### What is needed:
Nothing below is to be printed except the lines between the line holding "ATOM 44 O O" and the line holding "ATOM 49 C C .", inclusive, each exactly as it appears.

Recorded data:
• • • • • • •

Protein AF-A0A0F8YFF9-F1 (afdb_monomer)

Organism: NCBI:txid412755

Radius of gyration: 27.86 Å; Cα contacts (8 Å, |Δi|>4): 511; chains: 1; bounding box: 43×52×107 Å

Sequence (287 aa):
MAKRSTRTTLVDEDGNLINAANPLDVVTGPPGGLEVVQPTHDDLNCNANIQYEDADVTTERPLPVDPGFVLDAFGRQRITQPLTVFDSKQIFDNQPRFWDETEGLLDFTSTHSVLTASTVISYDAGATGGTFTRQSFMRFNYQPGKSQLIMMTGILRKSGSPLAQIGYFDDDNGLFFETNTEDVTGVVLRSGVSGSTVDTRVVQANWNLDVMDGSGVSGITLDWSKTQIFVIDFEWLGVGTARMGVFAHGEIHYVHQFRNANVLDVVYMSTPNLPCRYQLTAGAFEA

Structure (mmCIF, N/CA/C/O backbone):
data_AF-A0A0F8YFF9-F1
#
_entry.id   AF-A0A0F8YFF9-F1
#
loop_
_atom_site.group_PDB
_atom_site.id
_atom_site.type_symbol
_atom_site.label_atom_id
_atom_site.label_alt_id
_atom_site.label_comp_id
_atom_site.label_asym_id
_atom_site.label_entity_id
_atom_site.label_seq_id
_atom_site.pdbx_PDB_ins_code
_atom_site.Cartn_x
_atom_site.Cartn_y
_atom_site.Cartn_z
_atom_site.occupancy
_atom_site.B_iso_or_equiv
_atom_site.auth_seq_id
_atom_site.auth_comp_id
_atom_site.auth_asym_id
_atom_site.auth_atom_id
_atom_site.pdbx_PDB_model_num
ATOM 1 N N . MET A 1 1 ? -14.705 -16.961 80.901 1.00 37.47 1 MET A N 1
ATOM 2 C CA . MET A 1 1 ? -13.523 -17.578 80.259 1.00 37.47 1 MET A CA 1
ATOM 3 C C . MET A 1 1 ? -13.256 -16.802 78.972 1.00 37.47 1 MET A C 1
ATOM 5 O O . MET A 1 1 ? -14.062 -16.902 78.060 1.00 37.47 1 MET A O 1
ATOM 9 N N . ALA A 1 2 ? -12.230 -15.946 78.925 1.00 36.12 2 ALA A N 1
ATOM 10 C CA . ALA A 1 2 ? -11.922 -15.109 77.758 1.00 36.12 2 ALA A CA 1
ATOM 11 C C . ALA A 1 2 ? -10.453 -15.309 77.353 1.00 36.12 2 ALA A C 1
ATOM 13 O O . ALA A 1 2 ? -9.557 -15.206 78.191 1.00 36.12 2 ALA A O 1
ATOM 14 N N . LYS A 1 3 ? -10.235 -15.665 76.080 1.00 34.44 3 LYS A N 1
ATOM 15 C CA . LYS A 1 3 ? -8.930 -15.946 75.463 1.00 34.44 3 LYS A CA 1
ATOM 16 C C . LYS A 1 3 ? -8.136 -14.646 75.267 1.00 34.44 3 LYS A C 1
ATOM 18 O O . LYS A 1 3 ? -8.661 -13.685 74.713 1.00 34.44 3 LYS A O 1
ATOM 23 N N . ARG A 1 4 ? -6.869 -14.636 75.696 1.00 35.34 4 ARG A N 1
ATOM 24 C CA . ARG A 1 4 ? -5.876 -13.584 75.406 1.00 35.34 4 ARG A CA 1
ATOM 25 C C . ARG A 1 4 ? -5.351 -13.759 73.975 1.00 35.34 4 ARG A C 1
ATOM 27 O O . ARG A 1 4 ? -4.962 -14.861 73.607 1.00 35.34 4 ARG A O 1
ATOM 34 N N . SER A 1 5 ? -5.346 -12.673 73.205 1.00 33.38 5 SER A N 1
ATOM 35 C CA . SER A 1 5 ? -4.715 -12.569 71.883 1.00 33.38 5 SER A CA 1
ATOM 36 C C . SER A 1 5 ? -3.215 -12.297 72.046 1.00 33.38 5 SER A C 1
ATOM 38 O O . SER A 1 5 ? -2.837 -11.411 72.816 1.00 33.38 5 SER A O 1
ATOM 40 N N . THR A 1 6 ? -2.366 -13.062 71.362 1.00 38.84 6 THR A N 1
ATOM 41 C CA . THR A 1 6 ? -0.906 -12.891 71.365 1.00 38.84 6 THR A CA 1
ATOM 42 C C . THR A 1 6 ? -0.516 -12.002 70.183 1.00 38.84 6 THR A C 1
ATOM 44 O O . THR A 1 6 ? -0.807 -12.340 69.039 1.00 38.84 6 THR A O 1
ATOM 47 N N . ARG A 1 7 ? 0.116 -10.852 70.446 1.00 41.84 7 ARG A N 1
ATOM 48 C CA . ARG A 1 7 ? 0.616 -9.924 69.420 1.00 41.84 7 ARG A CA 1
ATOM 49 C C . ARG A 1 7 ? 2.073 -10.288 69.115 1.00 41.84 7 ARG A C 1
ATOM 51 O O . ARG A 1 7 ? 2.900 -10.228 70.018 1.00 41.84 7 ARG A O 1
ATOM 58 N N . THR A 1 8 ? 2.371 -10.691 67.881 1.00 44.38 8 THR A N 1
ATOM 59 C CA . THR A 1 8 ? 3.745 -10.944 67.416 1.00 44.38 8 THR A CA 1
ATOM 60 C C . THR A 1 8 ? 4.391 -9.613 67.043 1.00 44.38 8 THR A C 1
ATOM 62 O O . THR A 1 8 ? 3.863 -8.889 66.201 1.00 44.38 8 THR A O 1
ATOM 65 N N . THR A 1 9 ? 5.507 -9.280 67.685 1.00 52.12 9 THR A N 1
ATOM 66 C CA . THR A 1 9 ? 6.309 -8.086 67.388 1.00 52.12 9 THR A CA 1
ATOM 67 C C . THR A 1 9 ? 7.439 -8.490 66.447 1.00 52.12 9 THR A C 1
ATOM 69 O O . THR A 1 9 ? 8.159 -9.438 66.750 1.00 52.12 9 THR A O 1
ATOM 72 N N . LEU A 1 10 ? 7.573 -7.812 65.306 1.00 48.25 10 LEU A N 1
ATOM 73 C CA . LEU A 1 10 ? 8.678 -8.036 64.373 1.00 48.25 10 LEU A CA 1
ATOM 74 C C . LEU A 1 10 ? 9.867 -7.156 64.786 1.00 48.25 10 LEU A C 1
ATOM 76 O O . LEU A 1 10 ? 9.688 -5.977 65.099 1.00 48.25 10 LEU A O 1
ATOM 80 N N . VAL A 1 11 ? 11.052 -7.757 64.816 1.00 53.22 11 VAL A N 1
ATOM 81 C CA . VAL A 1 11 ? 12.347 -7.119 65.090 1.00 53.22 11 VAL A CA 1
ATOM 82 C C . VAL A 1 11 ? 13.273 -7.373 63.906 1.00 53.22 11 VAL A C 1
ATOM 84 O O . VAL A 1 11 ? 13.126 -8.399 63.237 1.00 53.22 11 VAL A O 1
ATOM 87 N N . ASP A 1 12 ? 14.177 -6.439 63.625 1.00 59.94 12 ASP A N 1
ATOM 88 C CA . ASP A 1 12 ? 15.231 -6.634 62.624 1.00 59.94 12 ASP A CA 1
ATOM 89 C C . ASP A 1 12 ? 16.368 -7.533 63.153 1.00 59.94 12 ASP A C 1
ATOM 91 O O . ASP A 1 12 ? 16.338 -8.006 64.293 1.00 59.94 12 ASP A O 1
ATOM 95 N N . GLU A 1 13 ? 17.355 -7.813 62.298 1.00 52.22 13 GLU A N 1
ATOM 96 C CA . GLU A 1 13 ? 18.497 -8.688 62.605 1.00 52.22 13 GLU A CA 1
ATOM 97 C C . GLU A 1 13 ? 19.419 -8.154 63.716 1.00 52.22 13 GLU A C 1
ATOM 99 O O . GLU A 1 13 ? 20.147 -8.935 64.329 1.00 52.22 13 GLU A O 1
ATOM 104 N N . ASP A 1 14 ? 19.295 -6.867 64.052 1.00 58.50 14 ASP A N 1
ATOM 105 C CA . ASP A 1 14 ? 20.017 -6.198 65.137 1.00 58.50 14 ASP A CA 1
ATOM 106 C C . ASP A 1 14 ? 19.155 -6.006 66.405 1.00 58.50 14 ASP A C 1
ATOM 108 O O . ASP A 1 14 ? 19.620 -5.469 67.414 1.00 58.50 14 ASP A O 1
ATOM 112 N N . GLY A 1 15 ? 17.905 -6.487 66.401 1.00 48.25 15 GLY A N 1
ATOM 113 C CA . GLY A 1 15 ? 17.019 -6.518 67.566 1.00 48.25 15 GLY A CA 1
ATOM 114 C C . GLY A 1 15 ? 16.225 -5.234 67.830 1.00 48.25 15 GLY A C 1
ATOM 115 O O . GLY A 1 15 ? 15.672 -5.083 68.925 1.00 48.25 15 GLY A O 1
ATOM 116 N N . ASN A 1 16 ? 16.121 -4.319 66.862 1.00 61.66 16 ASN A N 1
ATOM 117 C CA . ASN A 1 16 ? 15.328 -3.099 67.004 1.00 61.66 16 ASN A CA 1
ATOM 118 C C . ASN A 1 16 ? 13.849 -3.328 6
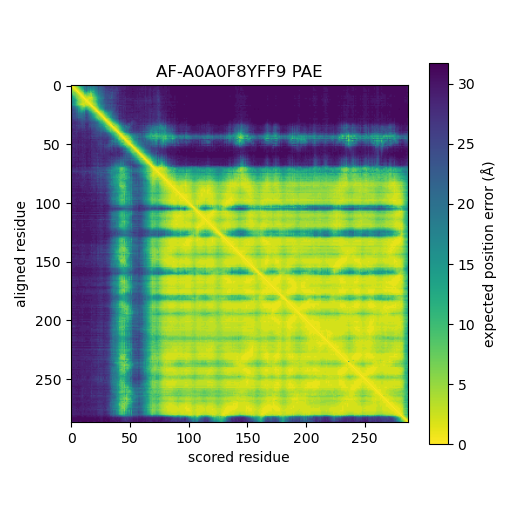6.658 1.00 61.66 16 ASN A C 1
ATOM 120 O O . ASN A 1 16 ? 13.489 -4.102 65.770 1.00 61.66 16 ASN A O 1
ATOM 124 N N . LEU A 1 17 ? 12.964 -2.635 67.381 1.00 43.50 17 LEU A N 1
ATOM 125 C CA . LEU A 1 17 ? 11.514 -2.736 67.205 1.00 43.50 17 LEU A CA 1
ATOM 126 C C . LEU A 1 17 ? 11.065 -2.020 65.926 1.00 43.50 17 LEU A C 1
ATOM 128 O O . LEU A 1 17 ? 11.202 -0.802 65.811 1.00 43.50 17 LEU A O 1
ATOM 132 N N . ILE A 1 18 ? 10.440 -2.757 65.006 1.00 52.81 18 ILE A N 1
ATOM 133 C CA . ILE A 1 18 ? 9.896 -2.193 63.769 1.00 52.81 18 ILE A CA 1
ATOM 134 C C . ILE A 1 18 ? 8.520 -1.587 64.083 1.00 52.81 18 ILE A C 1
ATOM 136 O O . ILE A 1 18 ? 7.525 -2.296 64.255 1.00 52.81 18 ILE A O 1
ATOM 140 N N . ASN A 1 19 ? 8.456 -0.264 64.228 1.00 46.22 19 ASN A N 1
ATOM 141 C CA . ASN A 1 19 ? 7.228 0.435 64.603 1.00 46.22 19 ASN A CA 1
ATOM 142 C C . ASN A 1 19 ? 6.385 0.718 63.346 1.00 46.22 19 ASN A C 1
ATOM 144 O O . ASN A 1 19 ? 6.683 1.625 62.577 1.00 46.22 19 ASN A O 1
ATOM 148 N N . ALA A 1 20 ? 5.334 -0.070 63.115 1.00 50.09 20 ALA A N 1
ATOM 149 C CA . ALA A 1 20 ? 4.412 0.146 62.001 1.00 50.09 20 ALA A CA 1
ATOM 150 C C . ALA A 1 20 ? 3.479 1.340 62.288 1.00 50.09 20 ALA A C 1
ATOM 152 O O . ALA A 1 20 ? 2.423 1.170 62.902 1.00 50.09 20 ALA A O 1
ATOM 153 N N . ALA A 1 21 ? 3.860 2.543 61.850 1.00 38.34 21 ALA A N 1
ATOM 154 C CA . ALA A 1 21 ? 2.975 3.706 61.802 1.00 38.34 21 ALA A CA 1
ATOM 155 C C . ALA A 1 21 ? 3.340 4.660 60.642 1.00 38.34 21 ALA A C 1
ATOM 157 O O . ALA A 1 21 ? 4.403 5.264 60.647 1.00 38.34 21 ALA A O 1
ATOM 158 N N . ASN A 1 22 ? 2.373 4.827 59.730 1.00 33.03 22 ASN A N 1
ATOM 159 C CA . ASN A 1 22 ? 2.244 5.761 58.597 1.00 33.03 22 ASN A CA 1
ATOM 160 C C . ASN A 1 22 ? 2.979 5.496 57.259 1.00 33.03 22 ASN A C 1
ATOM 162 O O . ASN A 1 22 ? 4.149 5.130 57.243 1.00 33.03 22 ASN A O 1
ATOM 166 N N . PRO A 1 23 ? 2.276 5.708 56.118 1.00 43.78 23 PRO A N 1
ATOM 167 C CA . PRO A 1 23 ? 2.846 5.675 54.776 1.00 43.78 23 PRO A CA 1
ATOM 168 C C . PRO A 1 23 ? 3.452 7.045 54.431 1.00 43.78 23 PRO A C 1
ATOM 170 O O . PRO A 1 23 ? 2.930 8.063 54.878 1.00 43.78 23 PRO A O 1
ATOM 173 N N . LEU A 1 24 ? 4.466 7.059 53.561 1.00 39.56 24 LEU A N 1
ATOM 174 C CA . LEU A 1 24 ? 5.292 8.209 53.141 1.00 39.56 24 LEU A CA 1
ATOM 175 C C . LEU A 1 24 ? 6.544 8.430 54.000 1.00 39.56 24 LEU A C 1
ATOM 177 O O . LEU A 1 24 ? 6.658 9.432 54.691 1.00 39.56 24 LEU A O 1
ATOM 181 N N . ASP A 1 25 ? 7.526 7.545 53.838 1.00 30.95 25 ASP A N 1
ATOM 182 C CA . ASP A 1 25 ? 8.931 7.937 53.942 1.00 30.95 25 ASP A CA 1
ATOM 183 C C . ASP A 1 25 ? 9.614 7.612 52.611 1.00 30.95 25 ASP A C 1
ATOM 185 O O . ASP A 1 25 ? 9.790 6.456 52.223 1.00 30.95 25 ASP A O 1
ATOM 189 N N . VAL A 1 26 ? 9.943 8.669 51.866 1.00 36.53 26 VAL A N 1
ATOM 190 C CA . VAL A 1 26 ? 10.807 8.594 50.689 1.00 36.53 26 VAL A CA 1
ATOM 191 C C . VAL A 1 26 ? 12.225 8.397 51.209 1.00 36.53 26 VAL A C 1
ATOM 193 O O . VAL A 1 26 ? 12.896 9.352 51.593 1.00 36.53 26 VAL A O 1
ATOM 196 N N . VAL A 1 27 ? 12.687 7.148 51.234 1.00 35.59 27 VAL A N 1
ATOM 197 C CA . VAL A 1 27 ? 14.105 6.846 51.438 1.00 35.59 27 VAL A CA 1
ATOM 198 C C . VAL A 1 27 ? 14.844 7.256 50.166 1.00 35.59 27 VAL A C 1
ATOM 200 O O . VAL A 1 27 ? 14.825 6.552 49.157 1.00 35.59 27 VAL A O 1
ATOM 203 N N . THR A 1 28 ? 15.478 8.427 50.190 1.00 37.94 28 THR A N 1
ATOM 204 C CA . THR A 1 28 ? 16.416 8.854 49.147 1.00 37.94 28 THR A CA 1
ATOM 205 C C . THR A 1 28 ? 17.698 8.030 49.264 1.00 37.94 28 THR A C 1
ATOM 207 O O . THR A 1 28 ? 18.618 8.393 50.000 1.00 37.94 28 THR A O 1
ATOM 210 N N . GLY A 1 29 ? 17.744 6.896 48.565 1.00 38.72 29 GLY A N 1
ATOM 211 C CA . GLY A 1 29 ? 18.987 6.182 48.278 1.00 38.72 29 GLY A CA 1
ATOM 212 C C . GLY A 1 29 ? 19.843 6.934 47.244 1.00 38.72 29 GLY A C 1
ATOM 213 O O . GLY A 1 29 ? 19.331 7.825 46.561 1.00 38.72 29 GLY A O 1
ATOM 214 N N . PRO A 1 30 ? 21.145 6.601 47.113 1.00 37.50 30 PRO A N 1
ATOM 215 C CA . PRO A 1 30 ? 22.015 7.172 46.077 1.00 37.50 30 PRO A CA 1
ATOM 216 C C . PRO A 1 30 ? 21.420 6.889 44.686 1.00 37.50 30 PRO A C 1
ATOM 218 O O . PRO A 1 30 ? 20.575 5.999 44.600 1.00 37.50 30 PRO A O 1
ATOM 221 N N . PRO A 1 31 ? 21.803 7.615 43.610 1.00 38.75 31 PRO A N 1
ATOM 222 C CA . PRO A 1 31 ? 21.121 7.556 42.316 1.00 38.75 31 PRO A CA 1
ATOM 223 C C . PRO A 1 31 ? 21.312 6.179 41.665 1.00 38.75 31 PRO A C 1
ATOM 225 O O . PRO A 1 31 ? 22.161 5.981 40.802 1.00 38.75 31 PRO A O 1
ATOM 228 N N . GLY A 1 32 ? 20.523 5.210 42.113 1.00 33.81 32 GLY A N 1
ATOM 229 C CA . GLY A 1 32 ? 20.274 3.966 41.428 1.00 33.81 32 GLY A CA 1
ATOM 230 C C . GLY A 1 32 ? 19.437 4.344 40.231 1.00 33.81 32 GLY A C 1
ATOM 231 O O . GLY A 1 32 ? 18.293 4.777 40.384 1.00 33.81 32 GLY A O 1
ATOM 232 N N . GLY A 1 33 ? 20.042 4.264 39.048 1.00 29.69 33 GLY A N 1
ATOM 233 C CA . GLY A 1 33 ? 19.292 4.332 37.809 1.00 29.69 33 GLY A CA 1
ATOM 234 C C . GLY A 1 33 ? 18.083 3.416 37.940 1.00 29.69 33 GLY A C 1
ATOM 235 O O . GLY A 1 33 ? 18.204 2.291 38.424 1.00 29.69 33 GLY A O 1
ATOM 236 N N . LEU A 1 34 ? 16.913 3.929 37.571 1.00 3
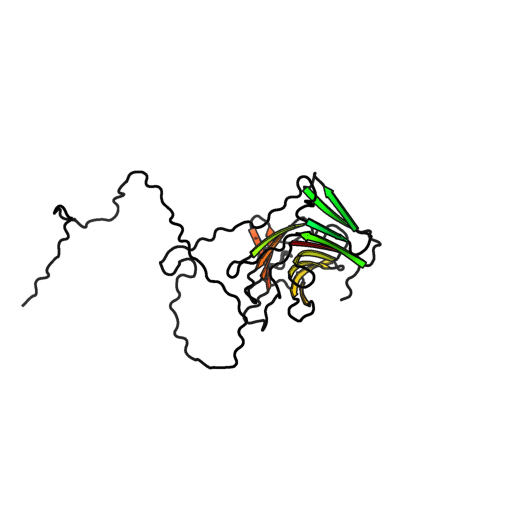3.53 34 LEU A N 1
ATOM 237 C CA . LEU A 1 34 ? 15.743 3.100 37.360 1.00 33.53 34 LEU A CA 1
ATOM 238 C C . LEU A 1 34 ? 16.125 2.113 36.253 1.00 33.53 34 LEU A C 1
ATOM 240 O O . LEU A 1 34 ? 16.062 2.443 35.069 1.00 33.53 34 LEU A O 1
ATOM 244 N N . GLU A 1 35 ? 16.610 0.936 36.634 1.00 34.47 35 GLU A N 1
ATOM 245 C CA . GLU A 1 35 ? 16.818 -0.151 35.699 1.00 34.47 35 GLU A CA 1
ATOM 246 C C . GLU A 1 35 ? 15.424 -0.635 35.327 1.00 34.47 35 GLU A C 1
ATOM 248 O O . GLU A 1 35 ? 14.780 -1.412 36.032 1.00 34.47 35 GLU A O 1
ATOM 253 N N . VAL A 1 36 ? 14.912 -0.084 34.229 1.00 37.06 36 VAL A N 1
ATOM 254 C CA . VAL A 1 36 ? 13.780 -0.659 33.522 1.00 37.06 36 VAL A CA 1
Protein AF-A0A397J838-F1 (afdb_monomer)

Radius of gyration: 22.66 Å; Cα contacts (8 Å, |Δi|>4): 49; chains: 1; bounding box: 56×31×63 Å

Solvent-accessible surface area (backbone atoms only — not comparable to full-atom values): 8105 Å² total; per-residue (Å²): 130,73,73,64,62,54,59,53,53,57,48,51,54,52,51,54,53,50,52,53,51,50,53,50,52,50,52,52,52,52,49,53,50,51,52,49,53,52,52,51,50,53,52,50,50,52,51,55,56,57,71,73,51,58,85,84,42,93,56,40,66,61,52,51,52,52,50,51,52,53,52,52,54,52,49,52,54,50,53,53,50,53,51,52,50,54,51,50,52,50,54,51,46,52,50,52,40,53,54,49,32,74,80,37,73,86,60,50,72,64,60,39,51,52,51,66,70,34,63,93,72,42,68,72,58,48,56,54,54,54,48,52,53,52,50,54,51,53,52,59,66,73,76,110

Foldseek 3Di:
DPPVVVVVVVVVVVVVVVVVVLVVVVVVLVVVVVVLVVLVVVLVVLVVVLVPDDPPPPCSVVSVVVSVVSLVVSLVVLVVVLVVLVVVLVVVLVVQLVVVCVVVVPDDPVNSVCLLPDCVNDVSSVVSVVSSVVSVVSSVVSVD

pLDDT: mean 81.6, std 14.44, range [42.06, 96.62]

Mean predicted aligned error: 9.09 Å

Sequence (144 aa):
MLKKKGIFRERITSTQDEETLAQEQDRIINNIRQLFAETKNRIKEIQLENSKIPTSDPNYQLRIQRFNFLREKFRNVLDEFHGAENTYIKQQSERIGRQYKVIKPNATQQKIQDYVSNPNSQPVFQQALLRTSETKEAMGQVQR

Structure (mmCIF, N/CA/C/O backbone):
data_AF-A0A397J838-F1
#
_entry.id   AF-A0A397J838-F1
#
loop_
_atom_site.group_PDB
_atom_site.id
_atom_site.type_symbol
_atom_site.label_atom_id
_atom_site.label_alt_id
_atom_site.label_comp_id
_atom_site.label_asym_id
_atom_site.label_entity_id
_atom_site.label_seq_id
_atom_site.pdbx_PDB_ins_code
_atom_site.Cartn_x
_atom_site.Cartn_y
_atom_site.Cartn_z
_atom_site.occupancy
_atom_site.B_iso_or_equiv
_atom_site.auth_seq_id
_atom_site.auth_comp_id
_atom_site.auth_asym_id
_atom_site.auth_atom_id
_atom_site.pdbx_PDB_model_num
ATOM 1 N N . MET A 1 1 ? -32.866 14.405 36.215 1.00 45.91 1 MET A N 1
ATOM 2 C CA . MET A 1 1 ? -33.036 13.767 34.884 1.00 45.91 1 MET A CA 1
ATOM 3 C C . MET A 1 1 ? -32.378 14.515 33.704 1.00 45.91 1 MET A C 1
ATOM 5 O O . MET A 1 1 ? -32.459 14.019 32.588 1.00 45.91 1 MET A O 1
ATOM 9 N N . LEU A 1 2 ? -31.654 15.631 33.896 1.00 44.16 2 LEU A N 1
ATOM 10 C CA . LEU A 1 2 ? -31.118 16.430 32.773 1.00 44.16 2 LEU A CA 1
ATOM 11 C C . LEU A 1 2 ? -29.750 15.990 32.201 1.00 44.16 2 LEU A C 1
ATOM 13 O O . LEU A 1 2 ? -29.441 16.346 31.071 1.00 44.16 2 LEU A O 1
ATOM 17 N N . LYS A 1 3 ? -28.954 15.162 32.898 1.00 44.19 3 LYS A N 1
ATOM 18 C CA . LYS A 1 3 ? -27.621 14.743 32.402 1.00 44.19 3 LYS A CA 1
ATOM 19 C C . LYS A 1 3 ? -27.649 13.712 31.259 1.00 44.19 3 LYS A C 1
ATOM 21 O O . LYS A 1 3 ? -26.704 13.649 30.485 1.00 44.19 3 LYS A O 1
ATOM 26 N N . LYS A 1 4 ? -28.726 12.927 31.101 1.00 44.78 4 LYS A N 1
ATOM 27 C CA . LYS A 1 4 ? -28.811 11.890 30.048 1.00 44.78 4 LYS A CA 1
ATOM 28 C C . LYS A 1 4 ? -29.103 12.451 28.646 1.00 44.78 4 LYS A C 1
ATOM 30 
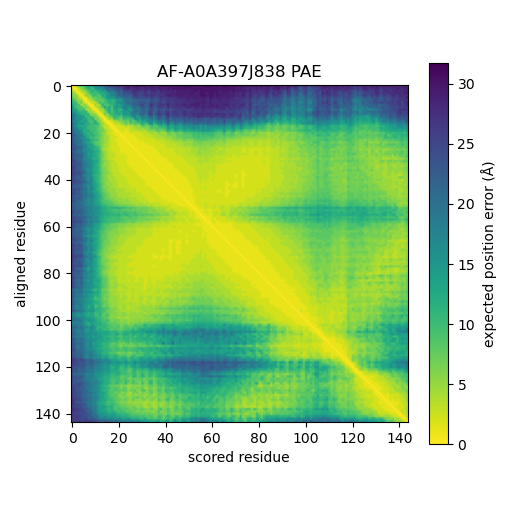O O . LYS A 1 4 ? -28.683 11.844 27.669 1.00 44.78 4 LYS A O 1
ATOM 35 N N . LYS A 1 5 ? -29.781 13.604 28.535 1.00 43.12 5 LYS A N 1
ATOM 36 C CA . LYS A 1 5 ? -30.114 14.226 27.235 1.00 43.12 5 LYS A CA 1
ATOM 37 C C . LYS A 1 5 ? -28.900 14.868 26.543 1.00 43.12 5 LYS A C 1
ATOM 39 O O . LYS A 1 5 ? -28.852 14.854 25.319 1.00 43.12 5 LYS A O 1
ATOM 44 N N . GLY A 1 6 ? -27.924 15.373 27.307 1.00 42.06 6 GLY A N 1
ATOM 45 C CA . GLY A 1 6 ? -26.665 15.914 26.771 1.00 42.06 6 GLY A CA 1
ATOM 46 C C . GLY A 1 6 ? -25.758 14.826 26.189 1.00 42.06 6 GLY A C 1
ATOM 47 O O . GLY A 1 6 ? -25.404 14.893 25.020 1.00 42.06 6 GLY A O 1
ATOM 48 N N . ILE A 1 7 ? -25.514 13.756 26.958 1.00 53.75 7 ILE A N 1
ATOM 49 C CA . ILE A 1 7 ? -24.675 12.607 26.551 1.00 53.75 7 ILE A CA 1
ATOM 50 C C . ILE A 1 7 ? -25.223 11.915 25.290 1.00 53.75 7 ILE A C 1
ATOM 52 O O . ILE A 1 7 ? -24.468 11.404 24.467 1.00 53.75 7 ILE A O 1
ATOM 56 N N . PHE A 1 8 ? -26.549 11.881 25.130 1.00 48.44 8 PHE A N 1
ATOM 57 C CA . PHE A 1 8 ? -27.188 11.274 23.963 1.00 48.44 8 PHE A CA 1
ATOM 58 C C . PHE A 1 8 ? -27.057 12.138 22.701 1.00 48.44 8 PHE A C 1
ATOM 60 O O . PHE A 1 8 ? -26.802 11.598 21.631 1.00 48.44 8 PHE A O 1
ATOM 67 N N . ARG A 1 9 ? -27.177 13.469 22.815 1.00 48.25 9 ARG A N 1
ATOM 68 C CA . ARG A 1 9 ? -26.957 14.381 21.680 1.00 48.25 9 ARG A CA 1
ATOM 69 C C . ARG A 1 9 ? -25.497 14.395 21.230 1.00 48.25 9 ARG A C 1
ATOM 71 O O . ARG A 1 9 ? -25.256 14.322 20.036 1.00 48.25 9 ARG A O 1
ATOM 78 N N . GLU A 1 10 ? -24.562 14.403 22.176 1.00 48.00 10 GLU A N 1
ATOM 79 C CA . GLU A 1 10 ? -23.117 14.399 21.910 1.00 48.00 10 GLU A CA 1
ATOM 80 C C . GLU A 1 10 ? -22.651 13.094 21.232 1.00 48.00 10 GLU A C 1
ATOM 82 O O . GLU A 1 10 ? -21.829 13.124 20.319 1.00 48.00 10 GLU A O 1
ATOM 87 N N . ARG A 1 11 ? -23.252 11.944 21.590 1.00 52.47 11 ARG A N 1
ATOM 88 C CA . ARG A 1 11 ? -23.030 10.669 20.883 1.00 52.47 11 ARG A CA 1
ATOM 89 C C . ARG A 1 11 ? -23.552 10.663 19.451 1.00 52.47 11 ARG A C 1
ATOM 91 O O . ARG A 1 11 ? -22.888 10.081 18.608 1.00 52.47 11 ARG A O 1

• • • • • • •

### Your response:
ATOM 44 O O . THR A 1 6 ? -0.807 -12.340 69.039 1.00 38.84 6 THR A O 1
ATOM 47 N N . ARG A 1 7 ? 0.116 -10.852 70.446 1.00 41.84 7 ARG A N 1
ATOM 48 C CA . ARG A 1 7 ? 0.616 -9.924 69.420 1.00 41.84 7 ARG A CA 1
ATOM 49 C C . ARG A 1 7 ? 2.073 -10.288 69.115 1.00 41.84 7 ARG A C 1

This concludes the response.